Fan poll: Top 5 LINKIN PARK songs | Revolver

Fan poll: Top 5 LINKIN PARK songs

"Numb" didn't even make the cut!
linkin park GETTY 2014, Chiaki Nozu/WireImage
Linkin Park, 2014
photograph by Chiaki Nozu/WireImage

Linkin Park fans mean business.

The people who love the second-wave nu-metal leaders wield an immense appreciation for their wide-ranging discography and feel a deep, spiritual connection with late frontman Chester Bennington, who put his heart into every line he ever wrote and treated each vocal take like he was drawing from his last breath. Linkin Park songs are intense — musically and emotionally — so we knew asking fans to pick their single favorite track by the band would yield some tough calls.

Fortunately, our readers delivered, and the results were fascinating. See the top five vote-getters ranked accordingly below.

5. "Papercut" 

"Papercut" is the opening track of Linkin Park's smash debut, Hybrid Theory, and it basically establishes everything great about the band's sound right from the jump. The menacing but not too heavy guitar chugs, the stray DJ scritches, the deep groove, the wounded chorus and the rap-sing interplay between Bennington and co-vocalist Mike Shinoda.

This is Linkin Park in a nutshell.

4. "In the End" 

Alongside "One Step Closer," "In the End" is one of Hybrid Theory's runaway singles, and arguably the band's most popular song overall. It's easy to hear why.

Bennington's chorus on this track just explodes with raw emotion, as he yells the defeatist lyrics — "I tried so hard and got so far/but in the end, it doesn't even matter" —  at the top of his lungs without losing control of the melody's inherent catchiness.

No matter how many times you hear it, "In the End" never loses its gut-punching impact. 

3. "One Step Closer"

It's interesting to see our readers pick "One Step Closer" as their favorite Hybrid Theory track.

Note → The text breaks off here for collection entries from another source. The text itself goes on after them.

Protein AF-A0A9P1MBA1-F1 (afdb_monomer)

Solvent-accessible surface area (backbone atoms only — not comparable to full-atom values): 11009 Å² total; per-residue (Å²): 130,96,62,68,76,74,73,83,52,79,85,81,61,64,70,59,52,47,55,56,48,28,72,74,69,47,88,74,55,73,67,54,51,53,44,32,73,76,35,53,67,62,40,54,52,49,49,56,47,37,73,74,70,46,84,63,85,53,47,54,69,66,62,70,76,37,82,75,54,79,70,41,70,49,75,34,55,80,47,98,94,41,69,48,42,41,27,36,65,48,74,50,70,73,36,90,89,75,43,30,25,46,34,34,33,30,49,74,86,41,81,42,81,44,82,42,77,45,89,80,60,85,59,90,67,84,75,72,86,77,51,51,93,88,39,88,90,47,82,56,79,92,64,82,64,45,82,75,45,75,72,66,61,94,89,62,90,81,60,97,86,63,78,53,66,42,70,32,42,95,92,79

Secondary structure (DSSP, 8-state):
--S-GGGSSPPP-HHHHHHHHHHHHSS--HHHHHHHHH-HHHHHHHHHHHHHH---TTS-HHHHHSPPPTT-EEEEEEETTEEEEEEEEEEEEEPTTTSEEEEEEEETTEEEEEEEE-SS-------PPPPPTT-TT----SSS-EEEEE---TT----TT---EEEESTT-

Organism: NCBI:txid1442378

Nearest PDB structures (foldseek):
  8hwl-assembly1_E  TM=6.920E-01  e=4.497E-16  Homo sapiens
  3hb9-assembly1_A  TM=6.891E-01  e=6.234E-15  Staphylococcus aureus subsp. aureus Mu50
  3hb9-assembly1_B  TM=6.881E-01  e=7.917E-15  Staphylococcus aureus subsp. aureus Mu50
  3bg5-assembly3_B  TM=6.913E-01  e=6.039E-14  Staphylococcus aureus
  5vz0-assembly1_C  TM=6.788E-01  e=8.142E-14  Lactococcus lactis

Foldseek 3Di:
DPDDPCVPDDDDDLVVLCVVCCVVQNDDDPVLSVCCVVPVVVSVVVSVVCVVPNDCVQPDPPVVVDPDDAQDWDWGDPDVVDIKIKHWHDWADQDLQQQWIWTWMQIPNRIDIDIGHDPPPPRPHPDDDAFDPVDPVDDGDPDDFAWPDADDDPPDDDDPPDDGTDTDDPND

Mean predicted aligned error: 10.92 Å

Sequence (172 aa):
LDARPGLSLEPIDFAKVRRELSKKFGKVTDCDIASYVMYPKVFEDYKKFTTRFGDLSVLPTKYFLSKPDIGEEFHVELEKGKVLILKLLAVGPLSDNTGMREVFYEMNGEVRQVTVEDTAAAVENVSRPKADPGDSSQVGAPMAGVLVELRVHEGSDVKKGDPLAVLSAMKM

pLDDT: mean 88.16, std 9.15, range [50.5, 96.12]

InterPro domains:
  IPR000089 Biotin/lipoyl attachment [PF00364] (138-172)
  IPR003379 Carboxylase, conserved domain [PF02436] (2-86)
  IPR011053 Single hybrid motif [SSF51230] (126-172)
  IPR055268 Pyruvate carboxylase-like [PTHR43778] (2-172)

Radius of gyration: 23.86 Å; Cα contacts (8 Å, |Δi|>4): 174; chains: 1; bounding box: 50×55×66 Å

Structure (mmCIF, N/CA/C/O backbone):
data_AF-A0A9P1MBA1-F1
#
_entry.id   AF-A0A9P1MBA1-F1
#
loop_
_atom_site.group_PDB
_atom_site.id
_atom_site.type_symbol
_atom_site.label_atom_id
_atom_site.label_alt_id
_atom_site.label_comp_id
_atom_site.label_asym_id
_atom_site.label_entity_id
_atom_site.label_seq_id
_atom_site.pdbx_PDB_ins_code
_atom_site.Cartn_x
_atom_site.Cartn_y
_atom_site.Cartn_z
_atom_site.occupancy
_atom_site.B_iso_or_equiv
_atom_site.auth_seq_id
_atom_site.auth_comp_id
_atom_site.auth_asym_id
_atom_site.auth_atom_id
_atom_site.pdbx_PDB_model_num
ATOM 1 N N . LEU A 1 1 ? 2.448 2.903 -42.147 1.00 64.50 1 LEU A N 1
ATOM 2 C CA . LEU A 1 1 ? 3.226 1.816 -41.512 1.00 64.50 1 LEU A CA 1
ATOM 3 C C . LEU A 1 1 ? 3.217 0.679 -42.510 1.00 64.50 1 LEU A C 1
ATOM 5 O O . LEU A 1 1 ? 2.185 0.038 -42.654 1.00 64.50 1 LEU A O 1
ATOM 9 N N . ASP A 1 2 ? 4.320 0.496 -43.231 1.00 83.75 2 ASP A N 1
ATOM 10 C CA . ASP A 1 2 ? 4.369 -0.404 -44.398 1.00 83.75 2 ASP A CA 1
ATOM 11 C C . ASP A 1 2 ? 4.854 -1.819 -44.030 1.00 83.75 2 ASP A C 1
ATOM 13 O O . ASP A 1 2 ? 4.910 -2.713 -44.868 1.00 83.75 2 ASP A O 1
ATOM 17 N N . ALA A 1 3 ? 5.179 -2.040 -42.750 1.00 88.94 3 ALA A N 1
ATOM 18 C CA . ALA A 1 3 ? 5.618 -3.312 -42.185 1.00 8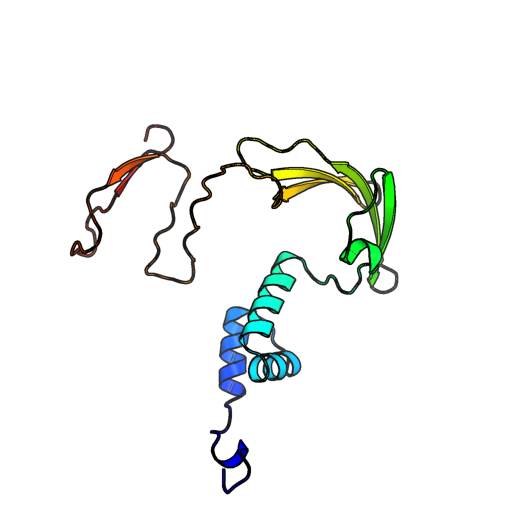8.94 3 ALA A CA 1
ATOM 19 C C . ALA A 1 3 ? 5.016 -3.536 -40.786 1.00 88.94 3 ALA A C 1
ATOM 21 O O . ALA A 1 3 ? 4.437 -2.626 -40.183 1.00 88.94 3 ALA A O 1
ATOM 22 N N . ARG A 1 4 ? 5.173 -4.757 -40.248 1.00 90.06 4 ARG A N 1
ATOM 23 C CA . ARG A 1 4 ? 4.709 -5.125 -38.899 1.00 90.06 4 ARG A CA 1
ATOM 24 C C . ARG A 1 4 ? 5.326 -4.173 -37.855 1.00 90.06 4 ARG A C 1
ATOM 26 O O . ARG A 1 4 ? 6.548 -4.185 -37.720 1.00 90.06 4 ARG A O 1
ATOM 33 N N . PRO A 1 5 ? 4.532 -3.428 -37.061 1.00 89.00 5 PRO A N 1
ATOM 34 C CA . PRO A 1 5 ? 5.046 -2.372 -36.175 1.00 89.00 5 PRO A CA 1
ATOM 35 C C . PRO A 1 5 ? 6.116 -2.824 -35.170 1.00 89.00 5 PRO A C 1
ATOM 37 O O . PRO A 1 5 ? 7.003 -2.060 -34.819 1.00 89.00 5 PRO A O 1
ATOM 40 N N . GLY A 1 6 ? 6.081 -4.086 -34.733 1.00 88.69 6 GLY A N 1
ATOM 41 C CA . GLY A 1 6 ? 7.084 -4.629 -33.813 1.00 88.69 6 GLY A CA 1
ATOM 42 C C . GLY A 1 6 ? 8.476 -4.850 -34.420 1.00 88.69 6 GLY A C 1
ATOM 43 O O . GLY A 1 6 ? 9.390 -5.171 -33.675 1.00 88.69 6 GLY A O 1
ATOM 44 N N . LEU A 1 7 ? 8.652 -4.724 -35.743 1.00 90.19 7 LEU A N 1
ATOM 45 C CA . LEU A 1 7 ? 9.964 -4.852 -36.399 1.00 90.19 7 LEU A CA 1
ATOM 46 C C . LEU A 1 7 ? 10.850 -3.617 -36.205 1.00 90.19 7 LEU A C 1
ATOM 48 O O . LEU A 1 7 ? 12.066 -3.741 -36.259 1.00 90.19 7 LEU A O 1
ATOM 52 N N . SER A 1 8 ? 10.254 -2.442 -35.991 1.00 89.25 8 SER A N 1
ATOM 53 C CA . SER A 1 8 ? 10.992 -1.199 -35.740 1.00 89.25 8 SER A CA 1
ATOM 54 C C . SER A 1 8 ? 11.326 -0.982 -34.263 1.00 89.25 8 SER A C 1
ATOM 56 O O . SER A 1 8 ? 11.939 0.025 -33.927 1.00 89.25 8 SER A O 1
ATOM 58 N N . LEU A 1 9 ? 10.877 -1.874 -33.376 1.00 89.12 9 LEU A N 1
ATOM 59 C CA . LEU A 1 9 ? 11.131 -1.774 -31.943 1.00 89.12 9 LEU A CA 1
ATOM 60 C C . LEU A 1 9 ? 12.424 -2.502 -31.587 1.00 89.12 9 LEU A C 1
ATOM 62 O O . LEU A 1 9 ? 12.668 -3.620 -32.042 1.00 89.12 9 LEU A O 1
ATOM 66 N N . GLU A 1 10 ? 13.228 -1.876 -30.735 1.00 91.69 10 GLU A N 1
ATOM 67 C CA . GLU A 1 10 ? 14.433 -2.505 -30.211 1.00 91.69 10 GLU A CA 1
ATOM 68 C C . GLU A 1 10 ? 14.084 -3.665 -29.260 1.00 91.69 10 GLU A C 1
ATOM 70 O O . GLU A 1 10 ? 13.110 -3.578 -28.500 1.00 91.69 10 GLU A O 1
ATOM 75 N N . PRO A 1 11 ? 14.868 -4.759 -29.268 1.00 93.31 11 PRO A N 1
ATOM 76 C CA . PRO A 1 11 ? 14.709 -5.835 -28.300 1.00 93.31 11 PRO A CA 1
ATOM 77 C C . PRO A 1 11 ? 14.898 -5.340 -26.863 1.00 93.31 11 PRO A C 1
ATOM 79 O O . PRO A 1 11 ? 15.834 -4.604 -26.556 1.00 93.31 11 PRO A O 1
ATOM 82 N N . ILE A 1 12 ? 14.038 -5.803 -25.959 1.00 92.25 12 ILE A N 1
ATOM 83 C CA . ILE A 1 12 ? 14.110 -5.446 -24.541 1.00 92.25 12 ILE A CA 1
ATOM 84 C C . ILE A 1 12 ? 15.121 -6.341 -23.818 1.00 92.25 12 ILE A C 1
ATOM 86 O O . ILE A 1 12 ? 15.058 -7.568 -23.895 1.00 92.25 12 ILE A O 1
ATOM 90 N N . ASP A 1 13 ? 16.014 -5.721 -23.044 1.00 94.44 13 ASP A N 1
ATOM 91 C CA . ASP A 1 13 ? 16.924 -6.423 -22.137 1.00 94.44 13 ASP A CA 1
ATOM 92 C C . ASP A 1 13 ? 16.224 -6.756 -20.806 1.00 94.44 13 ASP A C 1
ATOM 94 O O . ASP A 1 13 ? 16.214 -5.975 -19.848 1.00 94.44 13 ASP A O 1
ATOM 98 N N . PHE A 1 14 ? 15.662 -7.962 -20.727 1.00 93.94 14 PHE A N 1
ATOM 99 C CA . PHE A 1 14 ? 15.001 -8.465 -19.521 1.00 93.94 14 PHE A CA 1
ATOM 100 C C . PHE A 1 14 ? 15.942 -8.611 -18.313 1.00 93.94 14 PHE A C 1
ATOM 102 O O . PHE A 1 14 ? 15.493 -8.509 -17.169 1.00 93.94 14 PHE A O 1
ATOM 109 N N . ALA A 1 15 ? 17.244 -8.831 -18.527 1.00 93.50 15 ALA A N 1
ATOM 110 C CA . ALA A 1 15 ? 18.210 -8.957 -17.438 1.00 93.50 15 ALA A CA 1
ATOM 111 C C . ALA A 1 15 ? 18.516 -7.592 -16.806 1.00 93.50 15 ALA A C 1
ATOM 113 O O . ALA A 1 15 ? 18.673 -7.484 -15.585 1.00 93.50 15 ALA A O 1
ATOM 114 N N . LYS A 1 16 ? 18.569 -6.528 -17.614 1.00 93.88 16 LYS A N 1
ATOM 115 C CA . LYS A 1 16 ? 18.635 -5.148 -17.119 1.00 93.88 16 LYS A CA 1
ATOM 116 C C . LYS A 1 16 ? 17.380 -4.782 -16.328 1.00 93.88 16 LYS A C 1
ATOM 118 O O . LYS A 1 16 ? 17.514 -4.379 -15.174 1.00 93.88 16 LYS A O 1
ATOM 123 N N . VAL A 1 17 ? 16.190 -5.021 -16.885 1.00 93.75 17 VAL A N 1
ATOM 124 C CA . VAL A 1 17 ? 14.913 -4.724 -16.209 1.00 93.75 17 VAL A CA 1
ATOM 125 C C . VAL A 1 17 ? 14.804 -5.463 -14.873 1.00 93.75 17 VAL A C 1
ATOM 127 O O . VAL A 1 17 ? 14.444 -4.861 -13.863 1.00 93.75 17 VAL A O 1
ATOM 130 N N . ARG A 1 18 ? 15.195 -6.745 -14.815 1.00 94.25 18 ARG A N 1
ATOM 131 C CA . ARG A 1 18 ? 15.213 -7.504 -13.554 1.00 94.25 18 ARG A CA 1
ATOM 132 C C . ARG A 1 18 ? 16.083 -6.833 -12.494 1.00 94.25 18 ARG A C 1
ATOM 134 O O . ARG A 1 18 ? 15.645 -6.694 -11.358 1.00 94.25 18 ARG A O 1
ATOM 141 N N . ARG A 1 19 ? 17.306 -6.417 -12.846 1.00 94.06 19 ARG A N 1
ATOM 142 C CA . ARG A 1 19 ? 18.230 -5.761 -11.902 1.00 94.06 19 ARG A CA 1
ATOM 143 C C . ARG A 1 19 ? 17.656 -4.453 -11.364 1.00 94.06 19 ARG A C 1
ATOM 145 O O . ARG A 1 19 ? 17.751 -4.198 -10.166 1.00 94.06 19 ARG A O 1
ATOM 152 N N . GLU A 1 20 ? 17.044 -3.650 -12.229 1.00 92.38 20 GLU A N 1
ATOM 153 C CA . GLU A 1 20 ? 16.420 -2.380 -11.845 1.00 92.38 20 GLU A CA 1
ATOM 154 C C . GLU A 1 20 ? 15.227 -2.593 -10.907 1.00 92.38 20 GLU A C 1
ATOM 156 O O . GLU A 1 20 ? 15.167 -1.986 -9.834 1.00 92.38 20 GLU A O 1
ATOM 161 N N . LEU A 1 21 ? 14.316 -3.505 -11.259 1.00 92.44 21 LEU A N 1
ATOM 162 C CA . LEU A 1 21 ? 13.155 -3.824 -10.430 1.00 92.44 21 LEU A CA 1
ATOM 163 C C . LEU A 1 21 ? 13.562 -4.452 -9.098 1.00 92.44 21 LEU A C 1
ATOM 165 O O . LEU A 1 21 ? 12.997 -4.099 -8.065 1.00 92.44 21 LEU A O 1
ATOM 169 N N . SER A 1 22 ? 14.565 -5.333 -9.090 1.00 91.12 22 SER A N 1
ATOM 170 C CA . SER A 1 22 ? 15.038 -5.953 -7.854 1.00 91.12 22 SER A CA 1
ATOM 171 C C . SER A 1 22 ? 15.692 -4.958 -6.906 1.00 91.12 22 SER A C 1
ATOM 173 O O . SER A 1 22 ? 15.549 -5.088 -5.693 1.00 91.12 22 SER A O 1
ATOM 175 N N . LYS A 1 23 ? 16.353 -3.923 -7.436 1.00 91.31 23 LYS A N 1
ATOM 176 C CA . LYS A 1 23 ? 16.892 -2.835 -6.616 1.00 91.31 23 LYS A CA 1
ATOM 177 C C . LYS A 1 23 ? 15.785 -1.981 -5.986 1.00 91.31 23 LYS A C 1
ATOM 179 O O . LYS A 1 23 ? 15.952 -1.536 -4.857 1.00 91.31 23 LYS A O 1
ATOM 184 N N . LYS A 1 24 ? 14.676 -1.752 -6.701 1.00 87.75 24 LYS A N 1
ATOM 185 C CA . LYS A 1 24 ? 13.546 -0.935 -6.220 1.00 87.75 24 LYS A CA 1
ATOM 186 C C . LYS A 1 24 ? 12.616 -1.688 -5.260 1.00 87.75 24 LYS A C 1
ATOM 188 O O . LYS A 1 24 ? 12.202 -1.123 -4.256 1.00 87.75 24 LYS A O 1
ATOM 193 N N . PHE A 1 25 ? 12.273 -2.938 -5.574 1.00 87.38 25 PHE A N 1
ATOM 194 C CA . PHE A 1 25 ? 11.183 -3.679 -4.919 1.00 87.38 25 PHE A CA 1
ATOM 195 C C . PHE A 1 25 ? 11.618 -5.023 -4.305 1.00 87.38 25 PHE A C 1
ATOM 197 O O . PHE A 1 25 ? 10.789 -5.749 -3.760 1.00 87.38 25 PHE A O 1
ATOM 204 N N . GLY A 1 26 ? 12.904 -5.381 -4.377 1.00 87.56 26 GLY A N 1
ATOM 205 C CA . GLY A 1 26 ? 13.438 -6.612 -3.793 1.00 87.56 26 GLY A CA 1
ATOM 206 C C . GLY A 1 26 ? 13.243 -7.849 -4.676 1.00 87.56 26 GLY A C 1
ATOM 207 O O . GLY A 1 26 ? 13.809 -7.957 -5.765 1.00 87.56 26 GLY A O 1
ATOM 208 N N . LYS A 1 27 ? 12.500 -8.850 -4.193 1.00 87.81 27 LYS A N 1
ATOM 209 C CA . LYS A 1 27 ? 12.297 -10.105 -4.935 1.00 87.81 27 LYS A CA 1
ATOM 210 C C . LYS A 1 27 ? 11.331 -9.873 -6.103 1.00 87.81 27 LYS A C 1
ATOM 212 O O . LYS A 1 27 ? 10.217 -9.408 -5.894 1.00 87.81 27 LYS A O 1
ATOM 217 N N . VAL A 1 28 ? 11.755 -10.227 -7.318 1.00 91.31 28 VAL A N 1
ATOM 218 C CA . VAL A 1 28 ? 11.004 -9.994 -8.564 1.00 91.31 28 VAL A CA 1
ATOM 219 C C . VAL A 1 28 ? 10.848 -11.307 -9.324 1.00 91.31 28 VAL A C 1
ATOM 221 O O . VAL A 1 28 ? 11.825 -12.032 -9.530 1.00 91.31 28 VAL A O 1
ATOM 224 N N . THR A 1 29 ? 9.619 -11.608 -9.735 1.00 93.44 29 THR A N 1
ATOM 225 C CA . THR A 1 29 ? 9.270 -12.781 -10.547 1.00 93.44 29 THR A CA 1
ATOM 226 C C . THR A 1 29 ? 9.281 -12.459 -12.042 1.00 93.44 29 THR A C 1
ATOM 228 O O . THR A 1 29 ? 9.309 -11.299 -12.449 1.00 93.44 29 THR A O 1
ATOM 231 N N . ASP A 1 30 ? 9.218 -13.479 -12.893 1.00 93.56 30 ASP A N 1
ATOM 232 C CA . ASP A 1 30 ? 9.168 -13.273 -14.348 1.00 93.56 30 ASP A CA 1
ATOM 233 C C . ASP A 1 30 ? 7.858 -12.592 -14.783 1.00 93.56 30 ASP A C 1
ATOM 235 O O . ASP A 1 30 ? 7.850 -11.774 -15.703 1.00 93.56 30 ASP A O 1
ATOM 239 N N . CYS A 1 31 ? 6.764 -12.852 -14.058 1.00 93.81 31 CYS A N 1
ATOM 240 C CA . CYS A 1 31 ? 5.480 -12.176 -14.245 1.00 93.81 31 CYS A CA 1
ATOM 241 C C . CYS A 1 31 ? 5.549 -10.684 -13.890 1.00 93.81 31 CYS A C 1
ATOM 243 O O . CYS A 1 31 ? 4.934 -9.869 -14.577 1.00 93.81 31 CYS A O 1
ATOM 245 N N . ASP A 1 32 ? 6.321 -10.310 -12.864 1.00 93.44 32 ASP A N 1
ATOM 246 C CA . ASP A 1 32 ? 6.544 -8.903 -12.511 1.00 93.44 32 ASP A CA 1
ATOM 247 C C . ASP A 1 32 ? 7.286 -8.165 -13.637 1.00 93.44 32 ASP A C 1
ATOM 249 O O . ASP A 1 32 ? 6.919 -7.049 -13.996 1.00 93.44 32 ASP A O 1
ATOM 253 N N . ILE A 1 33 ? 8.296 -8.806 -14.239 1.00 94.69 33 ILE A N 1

Compared to the anthemic power of "In the End," "One Step Closer" has a much more traditional nu-metal vibe, with its tense, muttery verses building to an apoplectic torrent of, "SHUT UP!"'s, during the final breakdown. The two singers play good-cop/bad-cop on the hook, with Bennington wailing the beginning of a line that Shinoda then finishes with a metallic snarl. Click, click boom. 

2. "Breaking the Habit"

For a lot of listeners, "Numb" is the obvious Meteora standout, but we salute our peeps for going with "Breaking the Habit."

It's the more forward-thinking of Meteora's biggest singles, with a relatively guitar-less verse that's built on skittering drum 'n' bass breaks and a more ballad-like vocal deliver from Bennington that flexes his dynamic range. It never fully detonates in the way "Numb" or "In the End Do," and that built-up tension with no predictable release makes it that much more addicting to return to. 

1. "Given Up"

We've gotta say, we did not see this one coming.

"Given Up" is a track from Linkin Park's third album, Minutes to Midnight, the one where they dropped a lot of the nu-metal flavor for a more ragged, hard-rock type of sound. The record still sold incredibly well and remains beloved by hardcore fans, especially its song "Given Up," which appears to be so well-liked that it beat out every other Linkin Park track — including "Numb" — to take No. 1 slot in this poll.

With its minimalist, bass-driven verses and crunchy, gutsy bursts of guitar during the chorus (which Bennington fucking belts), "Given Up" has a serious grunge vibes, channeling the toothy charisma of Nevermind-era Nirvana — but in a way that feels quintessentially Linkin Park.